■ WHAT YOU WILL DO:
Return exactly the span of lines in the following data that opens with the line containing "ATOM 103 O O" and closes with the line containing "ATOM 160 C C". Include nothing else.

(Records from a collection)

=====

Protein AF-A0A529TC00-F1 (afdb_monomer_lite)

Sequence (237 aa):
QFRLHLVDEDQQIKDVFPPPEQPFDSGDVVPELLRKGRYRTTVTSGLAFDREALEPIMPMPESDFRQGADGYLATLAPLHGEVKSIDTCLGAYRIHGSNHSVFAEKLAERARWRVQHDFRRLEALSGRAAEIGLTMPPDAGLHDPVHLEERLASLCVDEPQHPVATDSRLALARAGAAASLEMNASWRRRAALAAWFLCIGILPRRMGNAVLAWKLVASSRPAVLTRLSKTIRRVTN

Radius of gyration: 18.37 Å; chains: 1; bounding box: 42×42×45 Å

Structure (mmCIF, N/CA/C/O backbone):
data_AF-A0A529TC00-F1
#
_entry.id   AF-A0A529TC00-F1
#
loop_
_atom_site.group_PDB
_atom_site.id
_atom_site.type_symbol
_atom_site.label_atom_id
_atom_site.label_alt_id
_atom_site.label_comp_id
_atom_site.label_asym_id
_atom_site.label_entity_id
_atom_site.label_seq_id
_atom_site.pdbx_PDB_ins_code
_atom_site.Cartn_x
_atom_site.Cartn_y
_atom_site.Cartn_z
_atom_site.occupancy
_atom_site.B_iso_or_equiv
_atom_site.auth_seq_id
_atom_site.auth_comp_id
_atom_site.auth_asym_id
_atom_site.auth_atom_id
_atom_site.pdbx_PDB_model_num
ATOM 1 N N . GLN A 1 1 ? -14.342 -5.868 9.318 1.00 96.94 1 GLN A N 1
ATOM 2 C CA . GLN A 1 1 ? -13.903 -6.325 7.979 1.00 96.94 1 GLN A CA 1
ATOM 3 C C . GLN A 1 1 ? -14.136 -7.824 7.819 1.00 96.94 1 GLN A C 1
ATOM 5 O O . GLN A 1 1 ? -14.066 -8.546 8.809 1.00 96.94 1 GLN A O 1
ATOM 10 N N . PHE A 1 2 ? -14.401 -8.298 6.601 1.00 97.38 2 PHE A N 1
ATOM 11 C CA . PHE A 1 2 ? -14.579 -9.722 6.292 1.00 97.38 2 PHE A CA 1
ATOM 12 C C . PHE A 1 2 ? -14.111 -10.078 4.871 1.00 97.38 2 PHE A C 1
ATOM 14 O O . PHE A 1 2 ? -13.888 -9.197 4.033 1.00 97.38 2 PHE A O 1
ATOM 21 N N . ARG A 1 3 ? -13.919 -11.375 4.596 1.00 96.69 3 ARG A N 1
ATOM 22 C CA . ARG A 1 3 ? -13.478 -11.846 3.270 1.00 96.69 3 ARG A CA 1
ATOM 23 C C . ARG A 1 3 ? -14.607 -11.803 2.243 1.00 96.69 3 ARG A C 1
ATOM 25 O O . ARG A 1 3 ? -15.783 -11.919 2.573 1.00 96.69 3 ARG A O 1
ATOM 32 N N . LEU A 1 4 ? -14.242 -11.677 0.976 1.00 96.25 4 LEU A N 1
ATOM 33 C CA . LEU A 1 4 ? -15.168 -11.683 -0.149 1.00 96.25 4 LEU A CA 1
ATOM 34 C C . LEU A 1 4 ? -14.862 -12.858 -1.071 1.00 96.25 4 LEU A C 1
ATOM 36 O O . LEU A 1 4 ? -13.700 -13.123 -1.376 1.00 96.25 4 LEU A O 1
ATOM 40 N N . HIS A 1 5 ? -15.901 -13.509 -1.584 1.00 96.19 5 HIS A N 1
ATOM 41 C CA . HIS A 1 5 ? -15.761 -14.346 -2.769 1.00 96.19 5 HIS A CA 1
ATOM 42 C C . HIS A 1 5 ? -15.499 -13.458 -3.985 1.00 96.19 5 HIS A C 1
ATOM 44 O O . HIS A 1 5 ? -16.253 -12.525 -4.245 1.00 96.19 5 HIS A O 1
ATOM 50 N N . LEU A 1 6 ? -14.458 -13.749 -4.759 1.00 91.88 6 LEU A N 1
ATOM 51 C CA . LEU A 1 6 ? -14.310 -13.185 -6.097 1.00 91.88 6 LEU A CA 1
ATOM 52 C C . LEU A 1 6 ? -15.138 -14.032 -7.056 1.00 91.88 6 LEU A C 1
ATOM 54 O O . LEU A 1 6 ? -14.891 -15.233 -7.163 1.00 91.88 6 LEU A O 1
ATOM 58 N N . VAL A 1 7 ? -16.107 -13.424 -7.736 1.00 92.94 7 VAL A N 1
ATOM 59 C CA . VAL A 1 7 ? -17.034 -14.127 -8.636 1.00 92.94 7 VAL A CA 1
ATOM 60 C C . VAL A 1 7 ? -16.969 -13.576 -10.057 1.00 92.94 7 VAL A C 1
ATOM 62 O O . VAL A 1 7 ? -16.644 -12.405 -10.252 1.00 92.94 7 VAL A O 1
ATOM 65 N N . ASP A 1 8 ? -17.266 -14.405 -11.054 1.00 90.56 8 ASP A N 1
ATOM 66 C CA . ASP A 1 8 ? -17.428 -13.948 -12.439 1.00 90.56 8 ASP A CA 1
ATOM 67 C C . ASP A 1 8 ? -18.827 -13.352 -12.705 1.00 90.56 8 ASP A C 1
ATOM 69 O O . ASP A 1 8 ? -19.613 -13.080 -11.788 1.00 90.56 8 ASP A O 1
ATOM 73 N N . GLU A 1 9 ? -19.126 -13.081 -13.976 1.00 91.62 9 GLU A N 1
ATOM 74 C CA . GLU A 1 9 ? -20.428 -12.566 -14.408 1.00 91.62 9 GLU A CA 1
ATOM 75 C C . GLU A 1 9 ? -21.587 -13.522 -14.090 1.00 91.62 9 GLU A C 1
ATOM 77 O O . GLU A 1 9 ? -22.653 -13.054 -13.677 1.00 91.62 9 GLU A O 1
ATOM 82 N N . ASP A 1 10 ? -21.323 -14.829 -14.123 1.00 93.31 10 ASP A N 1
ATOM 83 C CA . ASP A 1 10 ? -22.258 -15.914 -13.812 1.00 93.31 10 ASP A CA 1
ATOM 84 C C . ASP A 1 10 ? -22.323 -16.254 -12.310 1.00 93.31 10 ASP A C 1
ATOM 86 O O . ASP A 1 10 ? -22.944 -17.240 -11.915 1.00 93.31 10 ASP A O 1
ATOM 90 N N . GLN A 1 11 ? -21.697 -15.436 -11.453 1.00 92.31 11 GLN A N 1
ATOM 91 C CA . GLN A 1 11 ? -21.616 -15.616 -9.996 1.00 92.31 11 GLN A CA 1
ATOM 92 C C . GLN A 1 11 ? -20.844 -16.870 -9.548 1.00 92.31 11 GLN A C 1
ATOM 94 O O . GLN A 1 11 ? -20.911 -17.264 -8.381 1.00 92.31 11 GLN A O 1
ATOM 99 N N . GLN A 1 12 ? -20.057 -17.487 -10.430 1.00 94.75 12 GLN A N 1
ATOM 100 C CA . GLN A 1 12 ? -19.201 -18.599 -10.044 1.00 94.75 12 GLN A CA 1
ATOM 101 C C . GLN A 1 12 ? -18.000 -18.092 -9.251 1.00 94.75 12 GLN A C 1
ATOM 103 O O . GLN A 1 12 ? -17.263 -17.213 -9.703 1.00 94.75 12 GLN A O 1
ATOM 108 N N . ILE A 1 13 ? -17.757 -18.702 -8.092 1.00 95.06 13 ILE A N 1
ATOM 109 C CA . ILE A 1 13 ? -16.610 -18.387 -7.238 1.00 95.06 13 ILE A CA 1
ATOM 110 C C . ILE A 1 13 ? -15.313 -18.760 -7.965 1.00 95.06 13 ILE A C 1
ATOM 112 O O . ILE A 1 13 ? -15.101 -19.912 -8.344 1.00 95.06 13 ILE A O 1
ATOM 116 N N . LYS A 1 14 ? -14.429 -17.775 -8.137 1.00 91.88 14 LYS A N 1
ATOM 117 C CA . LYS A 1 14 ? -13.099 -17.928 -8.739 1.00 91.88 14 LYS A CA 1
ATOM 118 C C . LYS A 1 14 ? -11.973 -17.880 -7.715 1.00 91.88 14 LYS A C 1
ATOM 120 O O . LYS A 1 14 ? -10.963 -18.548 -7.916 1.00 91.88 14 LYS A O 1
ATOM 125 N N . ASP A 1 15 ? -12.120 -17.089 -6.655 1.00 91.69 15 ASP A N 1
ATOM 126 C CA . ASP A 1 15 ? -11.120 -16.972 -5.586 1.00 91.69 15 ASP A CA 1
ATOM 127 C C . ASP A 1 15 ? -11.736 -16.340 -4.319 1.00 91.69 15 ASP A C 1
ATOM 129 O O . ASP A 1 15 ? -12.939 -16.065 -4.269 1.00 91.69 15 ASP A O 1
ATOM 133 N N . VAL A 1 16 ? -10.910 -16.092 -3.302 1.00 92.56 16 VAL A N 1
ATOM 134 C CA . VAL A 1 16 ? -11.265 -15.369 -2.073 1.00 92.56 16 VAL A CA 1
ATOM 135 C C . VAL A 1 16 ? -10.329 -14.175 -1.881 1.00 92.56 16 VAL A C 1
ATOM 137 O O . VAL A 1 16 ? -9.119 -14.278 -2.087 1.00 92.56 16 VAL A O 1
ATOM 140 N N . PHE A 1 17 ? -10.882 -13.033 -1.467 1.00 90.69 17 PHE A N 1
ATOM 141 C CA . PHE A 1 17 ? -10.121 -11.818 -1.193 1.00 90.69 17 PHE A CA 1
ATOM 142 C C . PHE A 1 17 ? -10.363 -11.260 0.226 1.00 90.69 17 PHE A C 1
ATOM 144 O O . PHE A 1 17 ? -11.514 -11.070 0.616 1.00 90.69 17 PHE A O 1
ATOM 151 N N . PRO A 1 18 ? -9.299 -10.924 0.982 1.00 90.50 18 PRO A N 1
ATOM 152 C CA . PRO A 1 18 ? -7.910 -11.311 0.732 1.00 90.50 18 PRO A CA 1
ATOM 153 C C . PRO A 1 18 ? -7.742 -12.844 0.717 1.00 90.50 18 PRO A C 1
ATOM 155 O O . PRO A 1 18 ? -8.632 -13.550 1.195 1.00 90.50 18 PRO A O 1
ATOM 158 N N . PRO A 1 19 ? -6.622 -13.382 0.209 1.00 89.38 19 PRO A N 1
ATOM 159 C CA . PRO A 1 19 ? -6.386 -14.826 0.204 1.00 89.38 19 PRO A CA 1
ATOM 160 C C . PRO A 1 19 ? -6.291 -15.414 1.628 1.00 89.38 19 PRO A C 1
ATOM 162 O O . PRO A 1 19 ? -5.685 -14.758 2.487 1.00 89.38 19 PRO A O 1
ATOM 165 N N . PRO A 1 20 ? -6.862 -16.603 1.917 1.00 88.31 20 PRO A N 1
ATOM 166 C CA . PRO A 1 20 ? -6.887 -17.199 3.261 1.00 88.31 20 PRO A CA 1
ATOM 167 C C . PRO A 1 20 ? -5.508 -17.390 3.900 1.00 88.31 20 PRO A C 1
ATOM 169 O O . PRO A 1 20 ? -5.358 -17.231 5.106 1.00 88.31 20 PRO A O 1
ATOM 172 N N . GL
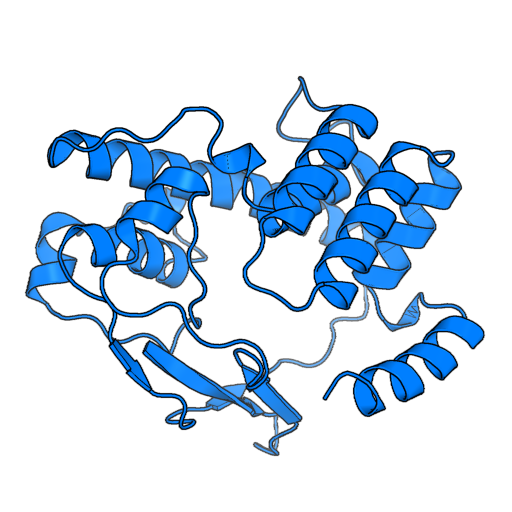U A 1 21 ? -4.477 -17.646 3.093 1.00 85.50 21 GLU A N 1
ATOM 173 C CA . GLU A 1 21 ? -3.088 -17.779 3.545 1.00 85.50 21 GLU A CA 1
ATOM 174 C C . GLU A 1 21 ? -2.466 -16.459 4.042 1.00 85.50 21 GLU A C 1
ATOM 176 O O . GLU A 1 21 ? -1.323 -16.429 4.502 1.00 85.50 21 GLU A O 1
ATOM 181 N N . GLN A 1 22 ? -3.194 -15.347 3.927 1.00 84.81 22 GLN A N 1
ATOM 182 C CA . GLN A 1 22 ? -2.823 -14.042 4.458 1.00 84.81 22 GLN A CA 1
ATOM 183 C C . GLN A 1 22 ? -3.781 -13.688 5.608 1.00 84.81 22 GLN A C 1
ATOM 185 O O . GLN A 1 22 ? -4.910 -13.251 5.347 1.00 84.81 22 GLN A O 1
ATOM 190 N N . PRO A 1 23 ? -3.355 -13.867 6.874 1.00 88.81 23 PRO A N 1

=====

■ WRITTEN SOLUTION:
ATOM 103 O O . GLN A 1 12 ? -17.263 -17.213 -9.703 1.00 94.75 12 GLN A O 1
ATOM 108 N N . ILE A 1 13 ? -17.757 -18.702 -8.092 1.00 95.06 13 ILE A N 1
ATOM 109 C CA . ILE A 1 13 ? -16.610 -18.387 -7.238 1.00 95.06 13 ILE A CA 1
ATOM 110 C C . ILE A 1 13 ? -15.313 -18.760 -7.965 1.00 95.06 13 ILE A C 1
ATOM 112 O O . ILE A 1 13 ? -15.101 -19.912 -8.344 1.00 95.06 13 ILE A O 1
ATOM 116 N N . LYS A 1 14 ? -14.429 -17.775 -8.137 1.00 91.88 14 LYS A N 1
ATOM 117 C CA . LYS A 1 14 ? -13.099 -17.928 -8.739 1.00 91.88 14 LYS A CA 1
ATOM 118 C C . LYS A 1 14 ? -11.973 -17.880 -7.715 1.00 91.88 14 LYS A C 1
ATOM 120 O O . LYS A 1 14 ? -10.963 -18.548 -7.916 1.00 91.88 14 LYS A O 1
ATOM 125 N N . ASP A 1 15 ? -12.120 -17.089 -6.655 1.00 91.69 15 ASP A N 1
ATOM 126 C CA . ASP A 1 15 ? -11.120 -16.972 -5.586 1.00 91.69 15 ASP A CA 1
ATOM 127 C C . ASP A 1 15 ? -11.736 -16.340 -4.319 1.00 91.69 15 ASP A C 1
ATOM 129 O O . ASP A 1 15 ? -12.939 -16.065 -4.269 1.00 91.69 15 ASP A O 1
ATOM 133 N N . VAL A 1 16 ? -10.910 -16.092 -3.302 1.00 92.56 16 VAL A N 1
ATOM 134 C CA . VAL A 1 16 ? -11.265 -15.369 -2.073 1.00 92.56 16 VAL A CA 1
ATOM 135 C C . VAL A 1 16 ? -10.329 -14.175 -1.881 1.00 92.56 16 VAL A C 1
ATOM 137 O O . VAL A 1 16 ? -9.119 -14.278 -2.087 1.00 92.56 16 VAL A O 1
ATOM 140 N N . PHE A 1 17 ? -10.882 -13.033 -1.467 1.00 90.69 17 PHE A N 1
ATOM 141 C CA . PHE A 1 17 ? -10.121 -11.818 -1.193 1.00 90.69 17 PHE A CA 1
ATOM 142 C C . PHE A 1 17 ? -10.363 -11.260 0.226 1.00 90.69 17 PHE A C 1
ATOM 144 O O . PHE A 1 17 ? -11.514 -11.070 0.616 1.00 90.69 17 PHE A O 1
ATOM 151 N N . PRO A 1 18 ? -9.299 -10.924 0.982 1.00 90.50 18 PRO A N 1
ATOM 152 C CA . PRO A 1 18 ? -7.910 -11.311 0.732 1.00 90.50 18 PRO A CA 1
ATOM 153 C C . PRO A 1 18 ? -7.742 -12.844 0.717 1.00 90.50 18 PRO A C 1
ATOM 155 O O . PRO A 1 18 ? -8.632 -13.550 1.195 1.00 90.50 18 PRO A O 1
ATOM 158 N N . PRO A 1 19 ? -6.622 -13.382 0.209 1.00 89.38 19 PRO A N 1
ATOM 159 C CA . PRO A 1 19 ? -6.386 -14.826 0.204 1.00 89.38 19 PRO A CA 1
ATOM 160 C C . PRO A 1 19 ? -6.291 -15.414 1.628 1.00 89.38 19 PRO A C 1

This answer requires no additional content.